Для первых лет советской власти наша жизнь так, вероятно, и выглядела: сообразной, более чем представительной. Меня эта сторона дела никак, понятно, не занимала. Мое внимание целиком было поглощено внутрисемейными раздорами, о которых никто из окружающих, кажется, не подозревал. Родители ссорились между собой. Ссорились без крика, правда не без повышенных тонов. Но затяжные объяснения заканчивались обычно тем, что в доме воцарялось гнетущее молчание. Примостившись на корточках за узорчатыми чугунными креплениями балконов, я следила за родителями, прохаживавшимися вдоль Карповки, одержимая единственным желанием, чтобы они помирились.
Не исключено, что, помимо сугубо личных, терзавших моих родителей проблем, одной из причин разногласий был и вопрос моего воспитания. Я не раз слышала неуступчивое папино «нет!». В рождественские дни, скажем, дворник приносил елку. Мама принималась ее наряжать.
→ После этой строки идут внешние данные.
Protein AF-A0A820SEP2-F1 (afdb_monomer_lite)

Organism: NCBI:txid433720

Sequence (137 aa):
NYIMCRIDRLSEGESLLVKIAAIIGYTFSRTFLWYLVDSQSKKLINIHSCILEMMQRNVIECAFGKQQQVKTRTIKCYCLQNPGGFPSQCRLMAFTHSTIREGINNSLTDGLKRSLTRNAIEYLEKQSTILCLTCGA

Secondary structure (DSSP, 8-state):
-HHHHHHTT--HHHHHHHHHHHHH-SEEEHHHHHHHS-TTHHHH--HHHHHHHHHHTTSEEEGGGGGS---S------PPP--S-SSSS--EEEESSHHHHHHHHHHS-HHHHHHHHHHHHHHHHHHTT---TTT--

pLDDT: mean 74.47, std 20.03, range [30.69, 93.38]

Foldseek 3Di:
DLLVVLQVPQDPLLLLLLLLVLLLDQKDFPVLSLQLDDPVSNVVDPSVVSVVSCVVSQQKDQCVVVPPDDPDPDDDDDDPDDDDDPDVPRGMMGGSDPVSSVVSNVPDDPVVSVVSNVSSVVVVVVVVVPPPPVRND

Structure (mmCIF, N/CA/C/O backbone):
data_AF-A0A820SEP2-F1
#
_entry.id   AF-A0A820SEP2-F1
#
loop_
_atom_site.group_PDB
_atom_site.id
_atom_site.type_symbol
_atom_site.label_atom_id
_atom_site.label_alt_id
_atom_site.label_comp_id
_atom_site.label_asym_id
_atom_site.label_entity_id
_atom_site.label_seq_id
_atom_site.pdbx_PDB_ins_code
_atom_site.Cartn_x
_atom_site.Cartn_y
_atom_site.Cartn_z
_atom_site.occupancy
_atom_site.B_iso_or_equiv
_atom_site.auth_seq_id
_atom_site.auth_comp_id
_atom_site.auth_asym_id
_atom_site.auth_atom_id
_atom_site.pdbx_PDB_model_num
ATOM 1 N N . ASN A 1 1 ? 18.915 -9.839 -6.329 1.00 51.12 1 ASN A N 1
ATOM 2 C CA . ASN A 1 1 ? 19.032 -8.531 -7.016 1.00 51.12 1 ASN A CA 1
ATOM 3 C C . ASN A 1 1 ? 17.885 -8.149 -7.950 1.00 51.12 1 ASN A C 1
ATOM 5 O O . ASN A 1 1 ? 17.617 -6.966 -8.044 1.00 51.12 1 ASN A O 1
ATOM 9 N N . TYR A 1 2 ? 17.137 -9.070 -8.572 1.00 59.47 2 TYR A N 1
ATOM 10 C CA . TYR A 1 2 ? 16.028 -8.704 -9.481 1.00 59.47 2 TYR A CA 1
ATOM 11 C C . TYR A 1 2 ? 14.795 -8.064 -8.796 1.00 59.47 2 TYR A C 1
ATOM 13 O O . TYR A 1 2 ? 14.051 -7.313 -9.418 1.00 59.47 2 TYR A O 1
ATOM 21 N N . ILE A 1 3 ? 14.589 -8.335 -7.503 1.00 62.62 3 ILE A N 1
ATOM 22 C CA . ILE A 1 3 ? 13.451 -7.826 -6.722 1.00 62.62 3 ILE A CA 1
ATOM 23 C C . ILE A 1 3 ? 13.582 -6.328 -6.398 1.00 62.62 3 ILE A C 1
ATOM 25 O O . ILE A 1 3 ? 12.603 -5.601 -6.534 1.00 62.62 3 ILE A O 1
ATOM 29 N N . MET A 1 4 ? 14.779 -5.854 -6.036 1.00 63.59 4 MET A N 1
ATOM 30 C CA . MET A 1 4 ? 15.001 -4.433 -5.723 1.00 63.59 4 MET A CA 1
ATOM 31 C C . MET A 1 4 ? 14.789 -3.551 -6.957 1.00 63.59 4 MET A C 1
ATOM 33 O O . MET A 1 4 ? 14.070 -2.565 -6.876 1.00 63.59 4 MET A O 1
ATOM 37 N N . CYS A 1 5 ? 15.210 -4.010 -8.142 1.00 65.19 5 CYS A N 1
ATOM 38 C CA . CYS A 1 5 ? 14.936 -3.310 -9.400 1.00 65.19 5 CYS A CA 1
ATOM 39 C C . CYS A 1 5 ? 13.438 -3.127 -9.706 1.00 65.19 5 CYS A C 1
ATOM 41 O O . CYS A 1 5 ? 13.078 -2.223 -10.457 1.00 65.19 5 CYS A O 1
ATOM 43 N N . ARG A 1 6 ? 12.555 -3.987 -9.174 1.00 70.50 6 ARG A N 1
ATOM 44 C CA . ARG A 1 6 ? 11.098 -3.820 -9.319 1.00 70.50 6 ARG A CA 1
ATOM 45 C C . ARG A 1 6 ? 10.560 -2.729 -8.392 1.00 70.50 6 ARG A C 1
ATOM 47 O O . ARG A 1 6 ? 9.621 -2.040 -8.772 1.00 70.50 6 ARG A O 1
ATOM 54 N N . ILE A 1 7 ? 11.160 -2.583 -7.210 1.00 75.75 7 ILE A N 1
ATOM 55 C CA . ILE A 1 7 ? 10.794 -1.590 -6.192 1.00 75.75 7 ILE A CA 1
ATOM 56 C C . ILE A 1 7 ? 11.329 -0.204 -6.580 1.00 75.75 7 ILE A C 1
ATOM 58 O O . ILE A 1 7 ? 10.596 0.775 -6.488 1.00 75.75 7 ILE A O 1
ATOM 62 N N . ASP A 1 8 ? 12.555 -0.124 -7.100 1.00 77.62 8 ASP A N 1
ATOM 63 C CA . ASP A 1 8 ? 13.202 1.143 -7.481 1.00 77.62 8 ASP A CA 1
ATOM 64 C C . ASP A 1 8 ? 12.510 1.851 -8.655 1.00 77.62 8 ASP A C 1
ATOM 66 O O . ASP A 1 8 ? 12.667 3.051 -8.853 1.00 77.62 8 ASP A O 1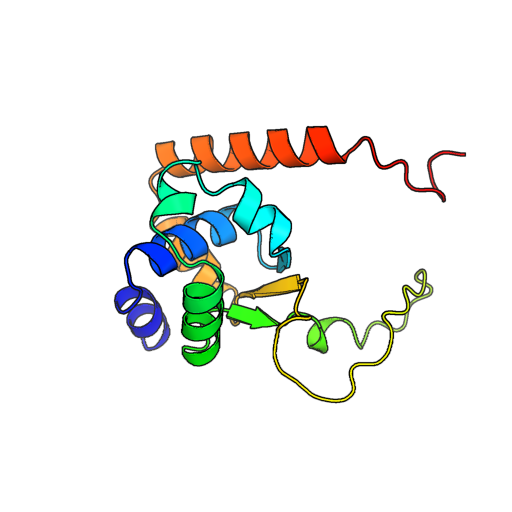
ATOM 70 N N . ARG A 1 9 ? 11.737 1.110 -9.456 1.00 83.38 9 ARG A N 1
ATOM 71 C CA . ARG A 1 9 ? 11.008 1.649 -10.614 1.00 83.38 9 ARG A CA 1
ATOM 72 C C . ARG A 1 9 ? 9.631 2.200 -10.262 1.00 83.38 9 ARG A C 1
ATOM 74 O O . ARG A 1 9 ? 8.956 2.712 -11.154 1.00 83.38 9 ARG A O 1
ATOM 81 N N . LEU A 1 10 ? 9.172 2.033 -9.023 1.00 86.56 10 LEU A N 1
ATOM 82 C CA . LEU A 1 10 ? 7.851 2.494 -8.609 1.00 86.56 10 LEU A CA 1
ATOM 83 C C . LEU A 1 10 ? 7.788 4.023 -8.663 1.00 86.56 10 LEU A C 1
ATOM 85 O O . LEU A 1 10 ? 8.648 4.712 -8.120 1.00 86.56 10 LEU A O 1
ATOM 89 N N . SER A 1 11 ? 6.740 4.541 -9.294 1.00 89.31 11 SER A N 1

Застав ее за этим занятием, папа чеканил:
— Я как коммунист не могу разрешить, чтобы в доме была елка!
— Но ребенку это нужно, — возражала мама.
— Пусть растет без елочек и свечечек!
В столовой продолжала стоять никому уже не нужная елка. Вместе с ней в душе поселялось чувство боязни отца.
Что-то похожее возникло и по приезде одной из бабушек. У меня их было две. Мать отца, бабушка Урсула, жила в Риге, по тогдашним понятиям — за границей. Мамина же мать умерла чуть ли не при родах. Воспитавшую ее тетю мама называла мамой, а я бабушкой Дарьей.
Именно с приездом бабушки Дарьи в мою жизнь вошли тепло, прибаутки, говор с милой белорусской прибавкой «ти»: «Ти пойдешь ты, ти нет?» С необычайной жадностью я впитывала бабушкины сказки про соперничество старого принца Алмаза и юного принца Колокольчика, про кисельные берега и молочные реки, про Золушку, и непритязательным этим сказкам в известном смысле суждено было сыграть спасительную роль.
Бабушка Дарья быстро научила меня играть в «дурачка» и так же быстро повела в церковь. Тут и разразился скандал.
— Не сметь водить ребенка в церковь! — разъярился папа. Бабушка невозмутимо шепнула после грозного выговора:
— Без Бога-то нельзя. Ходить все равно будем, да только потихонечку.
«Потихонечку» — усекли. Бабушка уехала. А я начинала понимать, что означает: «У папы трудный характер».